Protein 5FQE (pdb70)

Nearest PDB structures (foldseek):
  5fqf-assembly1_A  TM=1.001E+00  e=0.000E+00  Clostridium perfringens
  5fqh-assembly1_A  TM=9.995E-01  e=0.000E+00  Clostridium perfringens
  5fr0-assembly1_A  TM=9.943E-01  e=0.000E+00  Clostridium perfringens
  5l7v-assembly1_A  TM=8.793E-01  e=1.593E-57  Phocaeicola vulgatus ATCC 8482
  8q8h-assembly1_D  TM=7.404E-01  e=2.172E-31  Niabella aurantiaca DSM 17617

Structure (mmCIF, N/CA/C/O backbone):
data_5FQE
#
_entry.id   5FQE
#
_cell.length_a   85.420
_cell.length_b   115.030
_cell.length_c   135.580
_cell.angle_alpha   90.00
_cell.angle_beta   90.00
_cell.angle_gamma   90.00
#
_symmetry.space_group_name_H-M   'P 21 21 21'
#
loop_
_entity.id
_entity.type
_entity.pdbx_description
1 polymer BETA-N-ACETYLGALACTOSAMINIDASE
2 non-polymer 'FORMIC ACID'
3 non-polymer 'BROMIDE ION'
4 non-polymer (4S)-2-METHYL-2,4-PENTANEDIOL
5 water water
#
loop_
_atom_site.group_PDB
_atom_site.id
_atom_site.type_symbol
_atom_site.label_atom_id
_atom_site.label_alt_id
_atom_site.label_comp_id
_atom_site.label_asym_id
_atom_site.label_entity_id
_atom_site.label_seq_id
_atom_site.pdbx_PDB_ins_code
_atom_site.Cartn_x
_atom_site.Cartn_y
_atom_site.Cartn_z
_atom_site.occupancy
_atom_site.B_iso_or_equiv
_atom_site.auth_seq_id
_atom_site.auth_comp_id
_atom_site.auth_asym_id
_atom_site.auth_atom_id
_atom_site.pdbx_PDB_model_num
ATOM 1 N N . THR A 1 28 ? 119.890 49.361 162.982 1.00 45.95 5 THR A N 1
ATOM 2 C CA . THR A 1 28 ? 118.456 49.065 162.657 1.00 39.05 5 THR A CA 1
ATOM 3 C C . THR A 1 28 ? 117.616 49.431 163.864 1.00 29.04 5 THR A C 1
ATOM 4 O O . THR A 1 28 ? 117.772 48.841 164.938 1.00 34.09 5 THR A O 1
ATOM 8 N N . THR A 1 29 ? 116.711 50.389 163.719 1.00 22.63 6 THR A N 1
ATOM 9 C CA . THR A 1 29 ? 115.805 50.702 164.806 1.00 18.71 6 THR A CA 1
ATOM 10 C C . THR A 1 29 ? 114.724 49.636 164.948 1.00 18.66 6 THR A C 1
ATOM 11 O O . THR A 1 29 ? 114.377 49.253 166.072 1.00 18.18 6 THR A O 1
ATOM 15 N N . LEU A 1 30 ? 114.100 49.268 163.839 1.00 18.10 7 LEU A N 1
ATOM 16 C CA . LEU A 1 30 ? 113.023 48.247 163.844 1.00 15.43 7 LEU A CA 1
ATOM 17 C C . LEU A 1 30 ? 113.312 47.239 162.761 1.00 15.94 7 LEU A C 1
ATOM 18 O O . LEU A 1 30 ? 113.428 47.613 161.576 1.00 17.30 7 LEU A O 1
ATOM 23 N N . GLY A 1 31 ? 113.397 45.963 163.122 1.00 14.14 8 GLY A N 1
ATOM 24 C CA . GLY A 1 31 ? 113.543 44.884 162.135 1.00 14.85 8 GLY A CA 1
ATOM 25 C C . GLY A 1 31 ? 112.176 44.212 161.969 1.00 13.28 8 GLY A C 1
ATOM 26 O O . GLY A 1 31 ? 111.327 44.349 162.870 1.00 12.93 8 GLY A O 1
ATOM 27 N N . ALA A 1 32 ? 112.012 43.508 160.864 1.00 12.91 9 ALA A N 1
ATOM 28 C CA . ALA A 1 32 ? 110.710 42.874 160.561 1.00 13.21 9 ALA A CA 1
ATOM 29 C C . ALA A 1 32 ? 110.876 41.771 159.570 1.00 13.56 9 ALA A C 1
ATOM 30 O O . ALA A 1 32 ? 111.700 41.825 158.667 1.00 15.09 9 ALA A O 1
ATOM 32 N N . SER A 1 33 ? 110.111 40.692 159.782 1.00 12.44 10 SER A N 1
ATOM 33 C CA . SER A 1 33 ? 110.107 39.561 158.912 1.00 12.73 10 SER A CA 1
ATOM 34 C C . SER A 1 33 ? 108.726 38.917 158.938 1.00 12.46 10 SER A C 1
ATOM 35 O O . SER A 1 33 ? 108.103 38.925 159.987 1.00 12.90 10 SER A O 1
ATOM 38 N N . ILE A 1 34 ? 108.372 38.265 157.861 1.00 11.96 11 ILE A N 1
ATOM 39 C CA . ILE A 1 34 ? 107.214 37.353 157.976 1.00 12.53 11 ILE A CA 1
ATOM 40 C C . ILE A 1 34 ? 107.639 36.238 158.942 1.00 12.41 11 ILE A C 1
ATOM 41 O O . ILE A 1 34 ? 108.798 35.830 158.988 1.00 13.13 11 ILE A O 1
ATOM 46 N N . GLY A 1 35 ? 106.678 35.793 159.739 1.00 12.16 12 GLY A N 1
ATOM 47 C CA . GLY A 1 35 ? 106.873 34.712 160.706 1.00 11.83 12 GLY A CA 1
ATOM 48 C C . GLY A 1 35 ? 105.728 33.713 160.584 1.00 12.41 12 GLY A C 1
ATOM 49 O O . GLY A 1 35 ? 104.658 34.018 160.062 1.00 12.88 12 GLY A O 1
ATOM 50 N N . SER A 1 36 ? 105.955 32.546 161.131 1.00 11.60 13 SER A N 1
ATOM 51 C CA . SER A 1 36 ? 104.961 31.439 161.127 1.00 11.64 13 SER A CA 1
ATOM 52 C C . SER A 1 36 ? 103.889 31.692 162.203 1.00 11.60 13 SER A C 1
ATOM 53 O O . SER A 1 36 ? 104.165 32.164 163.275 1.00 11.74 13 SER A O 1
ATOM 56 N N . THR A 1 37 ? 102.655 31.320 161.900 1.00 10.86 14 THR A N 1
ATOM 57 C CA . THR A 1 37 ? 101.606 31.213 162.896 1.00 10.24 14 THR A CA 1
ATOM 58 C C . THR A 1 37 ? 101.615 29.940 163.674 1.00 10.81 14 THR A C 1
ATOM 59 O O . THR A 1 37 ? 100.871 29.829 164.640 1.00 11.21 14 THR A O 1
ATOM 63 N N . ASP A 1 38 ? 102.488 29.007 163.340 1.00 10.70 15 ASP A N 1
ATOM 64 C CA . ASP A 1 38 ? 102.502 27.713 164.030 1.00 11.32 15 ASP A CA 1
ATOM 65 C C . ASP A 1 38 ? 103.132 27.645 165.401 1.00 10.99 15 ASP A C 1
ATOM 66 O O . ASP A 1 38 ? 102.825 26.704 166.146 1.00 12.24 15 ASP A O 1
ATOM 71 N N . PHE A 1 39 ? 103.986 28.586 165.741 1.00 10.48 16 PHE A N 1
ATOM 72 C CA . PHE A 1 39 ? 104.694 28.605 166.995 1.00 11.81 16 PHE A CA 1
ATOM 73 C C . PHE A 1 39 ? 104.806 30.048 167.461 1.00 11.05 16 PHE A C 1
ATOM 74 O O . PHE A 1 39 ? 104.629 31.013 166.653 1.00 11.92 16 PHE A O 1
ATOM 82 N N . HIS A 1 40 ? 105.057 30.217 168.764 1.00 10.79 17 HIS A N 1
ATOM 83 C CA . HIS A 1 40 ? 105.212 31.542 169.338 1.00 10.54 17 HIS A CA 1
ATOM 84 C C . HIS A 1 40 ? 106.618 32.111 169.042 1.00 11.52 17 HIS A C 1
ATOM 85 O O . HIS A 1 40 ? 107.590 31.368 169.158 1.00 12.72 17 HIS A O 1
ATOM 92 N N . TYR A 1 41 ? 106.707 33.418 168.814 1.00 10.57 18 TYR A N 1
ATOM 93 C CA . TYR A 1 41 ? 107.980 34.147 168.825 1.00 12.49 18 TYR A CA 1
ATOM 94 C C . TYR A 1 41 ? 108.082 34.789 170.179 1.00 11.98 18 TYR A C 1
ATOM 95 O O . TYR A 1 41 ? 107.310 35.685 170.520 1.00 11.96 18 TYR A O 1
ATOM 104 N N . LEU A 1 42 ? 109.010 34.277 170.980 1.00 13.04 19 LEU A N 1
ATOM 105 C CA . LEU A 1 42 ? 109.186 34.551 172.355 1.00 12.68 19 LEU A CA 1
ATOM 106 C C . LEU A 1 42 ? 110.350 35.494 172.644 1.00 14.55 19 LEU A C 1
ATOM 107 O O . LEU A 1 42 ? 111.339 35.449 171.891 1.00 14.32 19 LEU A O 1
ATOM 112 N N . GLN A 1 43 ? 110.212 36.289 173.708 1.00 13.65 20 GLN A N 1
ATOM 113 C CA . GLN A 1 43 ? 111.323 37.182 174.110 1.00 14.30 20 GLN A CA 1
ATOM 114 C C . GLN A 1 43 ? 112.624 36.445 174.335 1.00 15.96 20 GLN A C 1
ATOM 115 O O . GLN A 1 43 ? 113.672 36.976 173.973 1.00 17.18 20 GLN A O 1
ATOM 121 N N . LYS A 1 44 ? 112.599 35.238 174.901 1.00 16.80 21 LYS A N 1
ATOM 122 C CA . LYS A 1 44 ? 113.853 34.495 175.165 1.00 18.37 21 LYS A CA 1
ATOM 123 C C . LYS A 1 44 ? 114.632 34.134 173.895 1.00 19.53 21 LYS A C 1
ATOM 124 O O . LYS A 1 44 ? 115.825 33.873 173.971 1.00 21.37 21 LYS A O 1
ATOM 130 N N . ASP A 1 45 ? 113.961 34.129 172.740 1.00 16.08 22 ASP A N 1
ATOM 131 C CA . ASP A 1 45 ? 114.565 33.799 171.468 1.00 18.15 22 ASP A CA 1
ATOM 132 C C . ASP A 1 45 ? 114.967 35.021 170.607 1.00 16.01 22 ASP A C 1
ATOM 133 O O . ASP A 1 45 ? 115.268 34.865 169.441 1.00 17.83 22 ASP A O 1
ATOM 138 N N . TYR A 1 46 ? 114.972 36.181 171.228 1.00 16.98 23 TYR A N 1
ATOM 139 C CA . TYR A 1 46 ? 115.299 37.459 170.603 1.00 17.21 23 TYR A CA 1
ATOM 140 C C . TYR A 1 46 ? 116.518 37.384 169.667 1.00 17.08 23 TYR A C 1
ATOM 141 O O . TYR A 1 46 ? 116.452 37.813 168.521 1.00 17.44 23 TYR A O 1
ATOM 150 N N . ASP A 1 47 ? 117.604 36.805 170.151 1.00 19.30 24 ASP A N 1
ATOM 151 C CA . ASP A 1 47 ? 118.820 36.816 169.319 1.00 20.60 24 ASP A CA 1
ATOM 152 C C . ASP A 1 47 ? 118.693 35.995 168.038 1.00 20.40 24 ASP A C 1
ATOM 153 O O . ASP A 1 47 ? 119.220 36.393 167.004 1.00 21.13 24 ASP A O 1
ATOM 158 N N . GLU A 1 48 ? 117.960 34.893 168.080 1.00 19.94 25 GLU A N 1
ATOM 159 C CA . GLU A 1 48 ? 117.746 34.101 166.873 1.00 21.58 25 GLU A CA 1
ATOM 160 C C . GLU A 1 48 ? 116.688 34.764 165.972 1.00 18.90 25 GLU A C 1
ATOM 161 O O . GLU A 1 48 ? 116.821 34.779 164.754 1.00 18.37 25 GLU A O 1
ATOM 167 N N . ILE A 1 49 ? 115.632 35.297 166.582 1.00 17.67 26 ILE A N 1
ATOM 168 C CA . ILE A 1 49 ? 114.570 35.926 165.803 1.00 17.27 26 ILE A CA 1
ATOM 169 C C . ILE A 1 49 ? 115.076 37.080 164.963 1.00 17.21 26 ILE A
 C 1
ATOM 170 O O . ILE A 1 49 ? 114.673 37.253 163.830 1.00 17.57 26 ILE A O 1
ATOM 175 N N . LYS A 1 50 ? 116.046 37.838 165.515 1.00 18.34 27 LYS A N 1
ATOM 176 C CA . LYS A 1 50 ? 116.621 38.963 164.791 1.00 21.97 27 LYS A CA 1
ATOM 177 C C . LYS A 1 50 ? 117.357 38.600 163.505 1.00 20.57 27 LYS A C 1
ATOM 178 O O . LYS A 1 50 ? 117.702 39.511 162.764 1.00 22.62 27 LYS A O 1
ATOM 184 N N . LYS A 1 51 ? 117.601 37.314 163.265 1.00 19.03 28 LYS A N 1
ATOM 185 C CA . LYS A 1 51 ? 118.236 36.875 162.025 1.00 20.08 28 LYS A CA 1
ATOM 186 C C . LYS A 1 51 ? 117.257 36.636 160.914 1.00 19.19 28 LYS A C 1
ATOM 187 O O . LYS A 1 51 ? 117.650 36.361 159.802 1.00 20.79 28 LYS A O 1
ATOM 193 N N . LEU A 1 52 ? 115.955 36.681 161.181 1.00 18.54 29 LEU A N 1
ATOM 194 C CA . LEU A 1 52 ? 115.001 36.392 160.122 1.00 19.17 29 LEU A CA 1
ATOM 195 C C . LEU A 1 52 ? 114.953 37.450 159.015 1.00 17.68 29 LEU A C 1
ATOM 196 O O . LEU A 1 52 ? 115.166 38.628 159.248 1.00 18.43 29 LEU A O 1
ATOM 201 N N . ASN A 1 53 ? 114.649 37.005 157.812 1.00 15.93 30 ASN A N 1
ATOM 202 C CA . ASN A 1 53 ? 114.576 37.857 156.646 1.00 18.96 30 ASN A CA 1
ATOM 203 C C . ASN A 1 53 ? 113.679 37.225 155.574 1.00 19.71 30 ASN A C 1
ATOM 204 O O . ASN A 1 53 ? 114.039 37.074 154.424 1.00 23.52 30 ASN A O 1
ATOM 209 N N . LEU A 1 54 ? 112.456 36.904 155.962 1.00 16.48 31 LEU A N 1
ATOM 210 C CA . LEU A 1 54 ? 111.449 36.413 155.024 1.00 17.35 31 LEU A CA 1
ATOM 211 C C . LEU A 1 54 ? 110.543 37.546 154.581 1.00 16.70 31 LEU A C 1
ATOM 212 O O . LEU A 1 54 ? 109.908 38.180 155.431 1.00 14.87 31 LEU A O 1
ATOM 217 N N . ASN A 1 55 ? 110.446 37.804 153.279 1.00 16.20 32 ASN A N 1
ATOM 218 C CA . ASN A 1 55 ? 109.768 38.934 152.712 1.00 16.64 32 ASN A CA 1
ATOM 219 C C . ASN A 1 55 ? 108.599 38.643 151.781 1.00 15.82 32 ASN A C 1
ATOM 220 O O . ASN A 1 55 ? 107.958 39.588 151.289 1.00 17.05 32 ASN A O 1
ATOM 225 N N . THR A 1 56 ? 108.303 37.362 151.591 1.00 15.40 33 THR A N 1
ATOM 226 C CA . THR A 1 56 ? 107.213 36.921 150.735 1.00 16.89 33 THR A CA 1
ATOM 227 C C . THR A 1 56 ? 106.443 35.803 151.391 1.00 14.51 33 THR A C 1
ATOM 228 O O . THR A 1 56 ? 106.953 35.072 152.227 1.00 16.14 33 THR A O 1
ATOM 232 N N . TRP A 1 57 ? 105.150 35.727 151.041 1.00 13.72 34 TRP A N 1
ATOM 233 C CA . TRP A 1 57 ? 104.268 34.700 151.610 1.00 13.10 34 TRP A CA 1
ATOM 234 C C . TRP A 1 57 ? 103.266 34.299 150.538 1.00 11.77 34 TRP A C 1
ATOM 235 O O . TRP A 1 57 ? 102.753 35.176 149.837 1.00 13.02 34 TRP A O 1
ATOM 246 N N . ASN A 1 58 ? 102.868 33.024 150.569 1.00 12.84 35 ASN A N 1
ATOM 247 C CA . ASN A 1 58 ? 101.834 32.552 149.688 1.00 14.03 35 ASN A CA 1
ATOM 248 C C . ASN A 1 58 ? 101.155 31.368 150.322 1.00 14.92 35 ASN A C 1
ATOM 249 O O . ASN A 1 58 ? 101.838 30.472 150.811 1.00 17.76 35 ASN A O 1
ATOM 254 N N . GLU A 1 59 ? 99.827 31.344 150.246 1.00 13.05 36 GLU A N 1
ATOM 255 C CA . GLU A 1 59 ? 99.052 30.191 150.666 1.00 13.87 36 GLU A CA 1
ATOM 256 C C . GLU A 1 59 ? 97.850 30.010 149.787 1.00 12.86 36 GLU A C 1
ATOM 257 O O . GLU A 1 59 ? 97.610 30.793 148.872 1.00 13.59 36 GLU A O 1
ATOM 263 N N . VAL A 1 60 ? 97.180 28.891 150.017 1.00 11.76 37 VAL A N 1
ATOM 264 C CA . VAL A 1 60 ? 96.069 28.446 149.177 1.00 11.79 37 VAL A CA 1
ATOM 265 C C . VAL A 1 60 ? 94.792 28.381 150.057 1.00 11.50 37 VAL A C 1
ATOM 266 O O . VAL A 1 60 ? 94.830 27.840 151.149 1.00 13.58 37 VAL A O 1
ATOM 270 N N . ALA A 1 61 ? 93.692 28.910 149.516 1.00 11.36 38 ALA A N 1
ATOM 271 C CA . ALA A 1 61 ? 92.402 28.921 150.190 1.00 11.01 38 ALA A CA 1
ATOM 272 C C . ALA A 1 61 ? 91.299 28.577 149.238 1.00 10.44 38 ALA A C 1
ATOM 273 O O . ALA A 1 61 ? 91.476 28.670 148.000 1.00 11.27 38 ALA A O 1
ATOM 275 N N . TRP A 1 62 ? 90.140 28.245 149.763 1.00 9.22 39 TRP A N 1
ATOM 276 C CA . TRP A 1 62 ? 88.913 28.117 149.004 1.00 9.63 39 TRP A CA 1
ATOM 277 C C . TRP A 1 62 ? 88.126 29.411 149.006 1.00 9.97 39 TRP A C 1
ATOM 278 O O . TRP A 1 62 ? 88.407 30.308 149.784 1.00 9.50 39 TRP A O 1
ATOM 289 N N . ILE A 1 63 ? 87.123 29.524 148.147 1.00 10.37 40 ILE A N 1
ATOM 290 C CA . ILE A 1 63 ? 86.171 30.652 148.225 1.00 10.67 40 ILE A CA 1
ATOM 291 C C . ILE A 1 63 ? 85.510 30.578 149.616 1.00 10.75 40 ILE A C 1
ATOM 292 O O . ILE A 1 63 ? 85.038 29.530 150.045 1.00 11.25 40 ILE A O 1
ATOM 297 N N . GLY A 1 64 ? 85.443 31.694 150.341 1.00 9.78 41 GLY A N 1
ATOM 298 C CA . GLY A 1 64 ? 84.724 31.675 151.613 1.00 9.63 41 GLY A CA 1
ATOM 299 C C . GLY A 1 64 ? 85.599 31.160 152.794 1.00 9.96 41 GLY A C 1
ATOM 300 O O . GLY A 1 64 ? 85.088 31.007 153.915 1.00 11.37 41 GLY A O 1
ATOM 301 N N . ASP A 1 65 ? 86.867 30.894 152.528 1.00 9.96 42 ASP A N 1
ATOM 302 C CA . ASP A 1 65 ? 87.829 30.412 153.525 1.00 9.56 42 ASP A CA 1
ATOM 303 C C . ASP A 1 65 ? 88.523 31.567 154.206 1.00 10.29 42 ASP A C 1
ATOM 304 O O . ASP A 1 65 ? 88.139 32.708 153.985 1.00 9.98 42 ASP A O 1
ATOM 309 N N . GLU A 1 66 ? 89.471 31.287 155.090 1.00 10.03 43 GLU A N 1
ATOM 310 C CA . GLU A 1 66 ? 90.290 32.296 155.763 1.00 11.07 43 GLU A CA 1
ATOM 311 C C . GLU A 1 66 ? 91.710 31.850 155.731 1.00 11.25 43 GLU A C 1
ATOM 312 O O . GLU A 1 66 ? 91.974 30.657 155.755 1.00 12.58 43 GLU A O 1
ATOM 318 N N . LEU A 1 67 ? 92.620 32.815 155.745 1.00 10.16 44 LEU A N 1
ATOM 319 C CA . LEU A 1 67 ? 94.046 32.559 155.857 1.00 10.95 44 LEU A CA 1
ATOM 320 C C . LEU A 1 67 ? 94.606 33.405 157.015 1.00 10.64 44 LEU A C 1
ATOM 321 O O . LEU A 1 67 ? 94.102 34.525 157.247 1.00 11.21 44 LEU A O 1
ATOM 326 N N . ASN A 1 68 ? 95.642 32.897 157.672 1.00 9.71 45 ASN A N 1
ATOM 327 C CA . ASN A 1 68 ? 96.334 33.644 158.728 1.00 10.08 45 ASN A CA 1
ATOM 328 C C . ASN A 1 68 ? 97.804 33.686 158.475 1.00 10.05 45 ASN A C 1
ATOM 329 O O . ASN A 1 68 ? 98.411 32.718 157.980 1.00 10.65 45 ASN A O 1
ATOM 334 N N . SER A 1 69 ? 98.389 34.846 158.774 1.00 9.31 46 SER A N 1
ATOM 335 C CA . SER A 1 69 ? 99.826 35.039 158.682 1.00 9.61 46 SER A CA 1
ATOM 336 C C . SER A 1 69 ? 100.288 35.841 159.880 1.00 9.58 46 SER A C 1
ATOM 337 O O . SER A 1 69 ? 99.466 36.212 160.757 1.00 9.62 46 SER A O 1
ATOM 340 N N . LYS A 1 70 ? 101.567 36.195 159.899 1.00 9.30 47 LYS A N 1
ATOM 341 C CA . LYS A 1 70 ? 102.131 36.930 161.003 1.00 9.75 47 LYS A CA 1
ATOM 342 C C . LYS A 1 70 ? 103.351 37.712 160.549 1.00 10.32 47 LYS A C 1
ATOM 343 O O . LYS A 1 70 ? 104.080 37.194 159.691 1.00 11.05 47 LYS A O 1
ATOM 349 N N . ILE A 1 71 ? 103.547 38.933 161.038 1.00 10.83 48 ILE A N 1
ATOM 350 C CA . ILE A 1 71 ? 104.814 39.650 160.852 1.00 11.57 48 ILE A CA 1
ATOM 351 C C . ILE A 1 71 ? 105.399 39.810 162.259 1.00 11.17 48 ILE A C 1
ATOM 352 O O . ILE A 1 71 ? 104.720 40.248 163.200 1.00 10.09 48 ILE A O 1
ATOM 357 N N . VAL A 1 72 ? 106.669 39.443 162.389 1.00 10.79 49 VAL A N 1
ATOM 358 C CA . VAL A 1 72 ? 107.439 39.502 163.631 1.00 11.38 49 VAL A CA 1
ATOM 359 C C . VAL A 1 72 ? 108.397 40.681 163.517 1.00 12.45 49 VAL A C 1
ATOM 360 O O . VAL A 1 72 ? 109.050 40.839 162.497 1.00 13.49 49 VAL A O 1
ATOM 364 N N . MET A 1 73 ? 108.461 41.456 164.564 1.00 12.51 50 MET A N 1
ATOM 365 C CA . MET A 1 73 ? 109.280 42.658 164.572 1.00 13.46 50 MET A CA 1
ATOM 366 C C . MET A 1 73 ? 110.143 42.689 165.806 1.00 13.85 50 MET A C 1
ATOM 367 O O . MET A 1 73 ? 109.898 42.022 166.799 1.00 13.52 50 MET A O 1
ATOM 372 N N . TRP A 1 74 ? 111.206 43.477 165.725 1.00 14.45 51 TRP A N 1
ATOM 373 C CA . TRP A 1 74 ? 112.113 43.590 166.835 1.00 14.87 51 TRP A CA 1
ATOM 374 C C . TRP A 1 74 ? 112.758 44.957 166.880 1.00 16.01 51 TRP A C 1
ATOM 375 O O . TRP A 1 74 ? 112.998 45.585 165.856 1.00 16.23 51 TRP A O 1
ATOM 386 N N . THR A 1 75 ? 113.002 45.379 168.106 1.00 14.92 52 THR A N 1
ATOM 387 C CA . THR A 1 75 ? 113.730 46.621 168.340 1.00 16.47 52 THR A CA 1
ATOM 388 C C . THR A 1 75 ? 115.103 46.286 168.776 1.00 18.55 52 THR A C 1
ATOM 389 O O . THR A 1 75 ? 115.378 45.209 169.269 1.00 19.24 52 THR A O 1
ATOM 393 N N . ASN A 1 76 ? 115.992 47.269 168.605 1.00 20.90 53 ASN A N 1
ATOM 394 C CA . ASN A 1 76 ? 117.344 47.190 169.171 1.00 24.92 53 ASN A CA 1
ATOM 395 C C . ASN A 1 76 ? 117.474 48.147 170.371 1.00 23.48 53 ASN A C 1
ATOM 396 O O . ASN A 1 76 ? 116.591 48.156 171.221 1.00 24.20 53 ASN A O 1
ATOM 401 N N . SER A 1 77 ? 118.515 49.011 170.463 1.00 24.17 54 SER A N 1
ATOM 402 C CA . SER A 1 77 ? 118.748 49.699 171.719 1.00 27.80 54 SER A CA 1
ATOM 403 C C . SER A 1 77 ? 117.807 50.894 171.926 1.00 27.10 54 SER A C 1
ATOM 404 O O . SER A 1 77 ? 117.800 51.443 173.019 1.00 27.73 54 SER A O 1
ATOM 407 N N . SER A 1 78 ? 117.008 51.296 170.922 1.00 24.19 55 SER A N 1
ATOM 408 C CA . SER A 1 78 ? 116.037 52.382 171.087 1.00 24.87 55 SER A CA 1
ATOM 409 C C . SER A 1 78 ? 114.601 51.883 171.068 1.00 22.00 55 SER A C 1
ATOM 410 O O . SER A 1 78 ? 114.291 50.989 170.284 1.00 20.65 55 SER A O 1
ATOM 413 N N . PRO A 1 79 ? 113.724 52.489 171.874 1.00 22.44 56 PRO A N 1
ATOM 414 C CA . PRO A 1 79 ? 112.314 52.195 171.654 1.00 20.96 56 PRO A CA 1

# # # # # # #

WORK TASK> Reproduce exactly the section above that begins at the line containing "ATOM 254 N N" and ends at the line containing "ATOM 298 C CA", leaving out all other lines.

SOLUTION>
ATOM 254 N N . GLU A 1 59 ? 99.827 31.344 150.246 1.00 13.05 36 GLU A N 1
ATOM 255 C CA . GLU A 1 59 ? 99.052 30.191 150.666 1.00 13.87 36 GLU A CA 1
ATOM 256 C C . GLU A 1 59 ? 97.850 30.010 149.787 1.00 12.86 36 GLU A C 1
ATOM 257 O O . GLU A 1 59 ? 97.610 30.793 148.872 1.00 13.59 36 GLU A O 1
ATOM 263 N N . VAL A 1 60 ? 97.180 28.891 150.017 1.00 11.76 37 VAL A N 1
ATOM 264 C CA . VAL A 1 60 ? 96.069 28.446 149.177 1.00 11.79 37 VAL A CA 1
ATOM 265 C C . VAL A 1 60 ? 94.792 28.381 150.057 1.00 11.50 37 VAL A C 1
ATOM 266 O O . VAL A 1 60 ? 94.830 27.840 151.149 1.00 13.58 37 VAL A O 1
ATOM 270 N N . ALA A 1 61 ? 93.692 28.910 149.516 1.00 11.36 38 ALA A N 1
ATOM 271 C CA . ALA A 1 61 ? 92.402 28.921 150.190 1.00 11.01 38 ALA A CA 1
ATOM 272 C C . ALA A 1 61 ? 91.299 28.577 149.238 1.00 10.44 38 ALA A C 1
ATOM 273 O O . ALA A 1 61 ? 91.476 28.670 148.000 1.00 11.27 38 ALA A O 1
ATOM 275 N N . TRP A 1 62 ? 90.140 28.245 149.763 1.00 9.22 39 TRP A N 1
ATOM 276 C CA . TRP A 1 62 ? 88.913 28.117 149.004 1.00 9.63 39 TRP A CA 1
ATOM 277 C C . TRP A 1 62 ? 88.126 29.411 149.006 1.00 9.97 39 TRP A C 1
ATOM 278 O O . TRP A 1 62 ? 88.407 30.308 149.784 1.00 9.50 39 TRP A O 1
ATOM 289 N N . ILE A 1 63 ? 87.123 29.524 148.147 1.00 10.37 40 ILE A N 1
ATOM 290 C CA . ILE A 1 63 ? 86.171 30.652 148.225 1.00 10.67 40 ILE A CA 1
ATOM 291 C C . ILE A 1 63 ? 85.510 30.578 149.616 1.00 10.75 40 ILE A C 1
ATOM 292 O O . ILE A 1 63 ? 85.038 29.530 150.045 1.00 11.25 40 ILE A O 1
ATOM 297 N N . GLY A 1 64 ? 85.443 31.694 150.341 1.00 9.78 41 GLY A N 1
ATOM 298 C CA . GLY A 1 64 ? 84.724 31.675 151.613 1.00 9.63 41 GLY A CA 1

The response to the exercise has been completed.